Ainsi va Silvio et les autres. Oscillant perpétuellement entre le vrai et le faux, le puéril et le sérieux, le beau et le kitch, le noble et le vulgaire. Non documentaire, le film de Sorrentino est la représentation d’une réalité fantasmée. Dans lequel, grimé en Berlusconi, un Toni Servillo ressemble à un clown. Incarnant un personnage qui, lui aussi, oscille, entre le ridicule et le touchant, le superficiel et l’authentique. Rien n’est vrai, mais pourtant, tout sonne si juste.

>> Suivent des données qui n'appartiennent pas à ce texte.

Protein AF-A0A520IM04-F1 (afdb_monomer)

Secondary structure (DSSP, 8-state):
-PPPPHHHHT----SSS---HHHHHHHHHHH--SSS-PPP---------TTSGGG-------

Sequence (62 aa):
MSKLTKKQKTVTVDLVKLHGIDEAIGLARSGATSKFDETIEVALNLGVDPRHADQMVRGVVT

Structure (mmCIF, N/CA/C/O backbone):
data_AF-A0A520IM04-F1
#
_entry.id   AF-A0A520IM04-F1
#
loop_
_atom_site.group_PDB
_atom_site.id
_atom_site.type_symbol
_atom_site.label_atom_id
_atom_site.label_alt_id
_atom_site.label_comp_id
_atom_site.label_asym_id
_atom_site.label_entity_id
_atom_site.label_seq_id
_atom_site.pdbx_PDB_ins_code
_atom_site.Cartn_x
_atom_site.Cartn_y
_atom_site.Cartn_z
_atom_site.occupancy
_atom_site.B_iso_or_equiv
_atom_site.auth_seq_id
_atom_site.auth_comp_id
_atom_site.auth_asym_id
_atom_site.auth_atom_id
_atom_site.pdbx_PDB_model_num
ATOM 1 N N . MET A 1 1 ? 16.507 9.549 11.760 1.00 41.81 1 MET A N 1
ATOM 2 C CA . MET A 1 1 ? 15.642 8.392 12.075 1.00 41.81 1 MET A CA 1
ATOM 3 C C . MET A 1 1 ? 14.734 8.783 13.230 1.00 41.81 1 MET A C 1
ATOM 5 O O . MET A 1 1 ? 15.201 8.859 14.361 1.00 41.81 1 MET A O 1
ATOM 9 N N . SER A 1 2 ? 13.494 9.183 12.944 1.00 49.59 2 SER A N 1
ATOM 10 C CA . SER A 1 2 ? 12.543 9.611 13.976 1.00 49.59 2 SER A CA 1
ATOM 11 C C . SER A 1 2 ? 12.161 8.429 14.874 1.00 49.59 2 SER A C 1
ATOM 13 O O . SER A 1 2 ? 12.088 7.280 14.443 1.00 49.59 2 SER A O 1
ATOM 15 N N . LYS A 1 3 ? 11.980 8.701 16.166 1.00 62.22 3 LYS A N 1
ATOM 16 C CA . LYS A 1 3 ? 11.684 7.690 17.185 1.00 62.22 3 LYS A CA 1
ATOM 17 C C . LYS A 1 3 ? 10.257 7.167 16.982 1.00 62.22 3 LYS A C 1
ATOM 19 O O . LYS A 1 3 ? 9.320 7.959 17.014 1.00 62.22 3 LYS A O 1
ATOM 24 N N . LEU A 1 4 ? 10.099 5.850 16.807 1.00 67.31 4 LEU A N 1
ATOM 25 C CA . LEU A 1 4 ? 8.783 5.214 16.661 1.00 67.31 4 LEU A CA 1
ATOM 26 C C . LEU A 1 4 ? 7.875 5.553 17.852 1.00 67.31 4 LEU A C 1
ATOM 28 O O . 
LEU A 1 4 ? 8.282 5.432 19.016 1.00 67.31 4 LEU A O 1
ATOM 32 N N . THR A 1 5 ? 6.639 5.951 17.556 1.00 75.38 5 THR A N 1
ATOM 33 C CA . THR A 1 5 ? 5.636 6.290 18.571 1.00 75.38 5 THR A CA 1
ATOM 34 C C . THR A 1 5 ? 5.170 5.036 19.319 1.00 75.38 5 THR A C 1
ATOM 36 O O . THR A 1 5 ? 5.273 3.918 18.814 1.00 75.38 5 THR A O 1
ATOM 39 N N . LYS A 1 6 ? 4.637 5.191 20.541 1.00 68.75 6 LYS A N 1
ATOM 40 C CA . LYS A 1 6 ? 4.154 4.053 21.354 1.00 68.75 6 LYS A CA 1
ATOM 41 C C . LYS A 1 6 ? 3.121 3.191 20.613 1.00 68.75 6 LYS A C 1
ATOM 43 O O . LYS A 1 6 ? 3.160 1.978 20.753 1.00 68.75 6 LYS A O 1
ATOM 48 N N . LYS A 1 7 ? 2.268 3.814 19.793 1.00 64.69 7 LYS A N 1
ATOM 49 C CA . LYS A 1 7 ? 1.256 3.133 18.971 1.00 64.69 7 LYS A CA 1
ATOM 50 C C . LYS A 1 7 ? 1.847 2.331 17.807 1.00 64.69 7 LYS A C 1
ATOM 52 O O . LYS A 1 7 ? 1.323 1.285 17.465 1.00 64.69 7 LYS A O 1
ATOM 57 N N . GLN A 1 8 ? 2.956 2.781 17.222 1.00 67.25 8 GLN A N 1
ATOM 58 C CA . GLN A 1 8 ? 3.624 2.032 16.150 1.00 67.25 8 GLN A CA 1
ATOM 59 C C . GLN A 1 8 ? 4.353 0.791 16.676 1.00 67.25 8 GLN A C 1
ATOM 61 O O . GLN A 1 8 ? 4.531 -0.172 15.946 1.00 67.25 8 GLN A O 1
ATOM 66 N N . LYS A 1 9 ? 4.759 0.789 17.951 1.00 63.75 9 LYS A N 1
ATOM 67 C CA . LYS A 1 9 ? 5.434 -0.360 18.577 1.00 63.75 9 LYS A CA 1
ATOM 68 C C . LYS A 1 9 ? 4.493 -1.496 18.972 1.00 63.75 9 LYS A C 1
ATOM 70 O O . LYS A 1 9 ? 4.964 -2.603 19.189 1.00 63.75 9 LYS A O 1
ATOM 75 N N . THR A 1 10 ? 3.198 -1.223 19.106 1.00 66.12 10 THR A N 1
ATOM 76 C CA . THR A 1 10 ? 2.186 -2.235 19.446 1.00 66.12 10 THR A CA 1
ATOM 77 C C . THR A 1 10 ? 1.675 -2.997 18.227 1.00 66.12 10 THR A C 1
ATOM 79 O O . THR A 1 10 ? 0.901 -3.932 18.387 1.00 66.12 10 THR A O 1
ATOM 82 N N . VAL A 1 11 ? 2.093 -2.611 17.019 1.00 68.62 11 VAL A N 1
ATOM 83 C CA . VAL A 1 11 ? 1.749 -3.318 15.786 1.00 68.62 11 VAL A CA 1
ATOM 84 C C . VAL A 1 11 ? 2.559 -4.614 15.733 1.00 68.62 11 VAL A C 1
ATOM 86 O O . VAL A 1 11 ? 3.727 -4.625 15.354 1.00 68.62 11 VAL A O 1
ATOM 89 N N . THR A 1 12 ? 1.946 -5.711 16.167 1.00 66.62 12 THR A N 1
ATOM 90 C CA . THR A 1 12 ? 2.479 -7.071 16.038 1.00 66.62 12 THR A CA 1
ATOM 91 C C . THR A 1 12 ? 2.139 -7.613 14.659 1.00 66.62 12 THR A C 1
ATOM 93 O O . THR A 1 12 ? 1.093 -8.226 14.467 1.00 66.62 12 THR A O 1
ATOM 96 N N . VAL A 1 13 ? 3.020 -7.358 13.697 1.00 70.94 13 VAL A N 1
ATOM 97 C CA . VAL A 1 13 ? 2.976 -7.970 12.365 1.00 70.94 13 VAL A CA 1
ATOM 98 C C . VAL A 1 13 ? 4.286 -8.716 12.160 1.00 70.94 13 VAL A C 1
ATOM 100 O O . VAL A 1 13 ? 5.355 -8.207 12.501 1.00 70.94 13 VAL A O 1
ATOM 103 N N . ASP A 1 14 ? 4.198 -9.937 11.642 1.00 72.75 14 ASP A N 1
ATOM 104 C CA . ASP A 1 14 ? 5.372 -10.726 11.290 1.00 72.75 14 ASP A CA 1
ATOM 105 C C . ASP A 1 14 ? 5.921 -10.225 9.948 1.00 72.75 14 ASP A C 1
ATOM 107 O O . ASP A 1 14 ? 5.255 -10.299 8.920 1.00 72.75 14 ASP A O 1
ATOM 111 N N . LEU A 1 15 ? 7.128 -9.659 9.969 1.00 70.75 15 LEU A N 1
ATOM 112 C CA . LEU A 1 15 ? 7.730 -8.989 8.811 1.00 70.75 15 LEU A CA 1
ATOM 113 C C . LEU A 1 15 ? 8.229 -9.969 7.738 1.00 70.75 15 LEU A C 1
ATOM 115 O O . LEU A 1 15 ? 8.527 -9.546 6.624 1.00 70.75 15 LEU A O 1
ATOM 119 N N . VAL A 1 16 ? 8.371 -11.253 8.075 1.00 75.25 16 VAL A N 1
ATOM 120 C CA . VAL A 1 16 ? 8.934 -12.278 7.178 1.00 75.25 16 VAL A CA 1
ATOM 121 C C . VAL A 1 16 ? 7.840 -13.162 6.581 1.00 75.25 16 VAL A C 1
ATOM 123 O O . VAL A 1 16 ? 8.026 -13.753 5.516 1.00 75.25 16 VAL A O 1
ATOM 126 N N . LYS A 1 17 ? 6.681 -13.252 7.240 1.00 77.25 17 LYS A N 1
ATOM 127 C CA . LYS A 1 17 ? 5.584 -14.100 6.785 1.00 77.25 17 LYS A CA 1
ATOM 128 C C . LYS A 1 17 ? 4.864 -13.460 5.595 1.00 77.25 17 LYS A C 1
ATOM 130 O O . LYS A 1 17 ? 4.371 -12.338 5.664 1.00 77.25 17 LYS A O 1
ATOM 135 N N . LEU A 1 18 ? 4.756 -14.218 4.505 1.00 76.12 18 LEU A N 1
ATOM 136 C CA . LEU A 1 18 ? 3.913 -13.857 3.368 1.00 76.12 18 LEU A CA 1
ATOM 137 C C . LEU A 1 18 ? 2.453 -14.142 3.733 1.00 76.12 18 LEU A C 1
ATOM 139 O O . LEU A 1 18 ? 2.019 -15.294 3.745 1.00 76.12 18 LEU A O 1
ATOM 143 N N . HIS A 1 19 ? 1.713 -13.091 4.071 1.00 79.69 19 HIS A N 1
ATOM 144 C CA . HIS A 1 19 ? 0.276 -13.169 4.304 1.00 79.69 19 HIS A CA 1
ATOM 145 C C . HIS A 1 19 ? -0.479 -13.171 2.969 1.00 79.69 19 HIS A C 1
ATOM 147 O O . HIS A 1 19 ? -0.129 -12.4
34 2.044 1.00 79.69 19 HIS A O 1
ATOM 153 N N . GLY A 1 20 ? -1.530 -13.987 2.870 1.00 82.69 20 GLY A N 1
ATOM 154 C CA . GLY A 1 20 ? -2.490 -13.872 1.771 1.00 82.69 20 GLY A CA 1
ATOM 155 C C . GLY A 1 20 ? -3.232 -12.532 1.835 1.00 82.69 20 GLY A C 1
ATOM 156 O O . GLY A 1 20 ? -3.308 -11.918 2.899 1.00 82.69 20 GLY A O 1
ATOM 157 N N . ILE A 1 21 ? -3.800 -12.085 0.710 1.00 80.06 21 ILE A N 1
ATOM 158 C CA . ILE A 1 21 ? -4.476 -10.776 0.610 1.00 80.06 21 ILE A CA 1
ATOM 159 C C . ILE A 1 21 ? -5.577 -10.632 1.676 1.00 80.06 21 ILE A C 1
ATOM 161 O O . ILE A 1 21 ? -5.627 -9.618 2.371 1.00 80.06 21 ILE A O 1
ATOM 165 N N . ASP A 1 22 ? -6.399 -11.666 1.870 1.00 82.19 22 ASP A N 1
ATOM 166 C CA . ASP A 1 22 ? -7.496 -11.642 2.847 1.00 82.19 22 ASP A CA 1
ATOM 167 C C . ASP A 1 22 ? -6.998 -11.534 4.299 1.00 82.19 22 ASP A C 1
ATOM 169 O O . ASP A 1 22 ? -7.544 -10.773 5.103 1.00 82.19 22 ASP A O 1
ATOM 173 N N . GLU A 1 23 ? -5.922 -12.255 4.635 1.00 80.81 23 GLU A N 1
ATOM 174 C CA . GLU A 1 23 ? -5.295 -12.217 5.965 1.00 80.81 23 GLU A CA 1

Ceux qui s’attendaient donc à un portrait à charge seront déçus, car ce n’est pas ce que propose Sorrentino. L’exercice est ici plus subtil. Le réalisateur dresse le portrait d’un homme qui craint l’ennui, nie la mort, et qui par son incroyable vitalité, tente envers et contre tous de vivre comme s’il avait encore trente ans. Le ridicule de la situation vient du fait que cet homme est un septuagénaire. Que cet amateur de jeunes femmes pourrait être leur grand-père. Que son optimisme n’est en fait que déni. Et on en vient à se demander comment un tel personnage en est venu à occuper de telles fonctions.

Là est toute la question; Sorrentino donne une ébauche de réponse. Dans une scène, on voit un Berlusconi piocher au hasard dans l’annuaire un numéro de téléphone, le politicien compose le numéro et se fixe alors comme objectif de vendre un appartement – qui n’existe pas – à la personne qui a eu le malheur de décrocher. Et alors, soudainement, l’artiste rentre en scène. La bête se réveille. Le vendeur est à l’œuvre. Un vendeur de quoi? Un vendeur de rêve bien sûr. Ainsi est le Berlusconi de Silvio et les autres, drôle de personnage. Mais est-ce si loin de la réalité?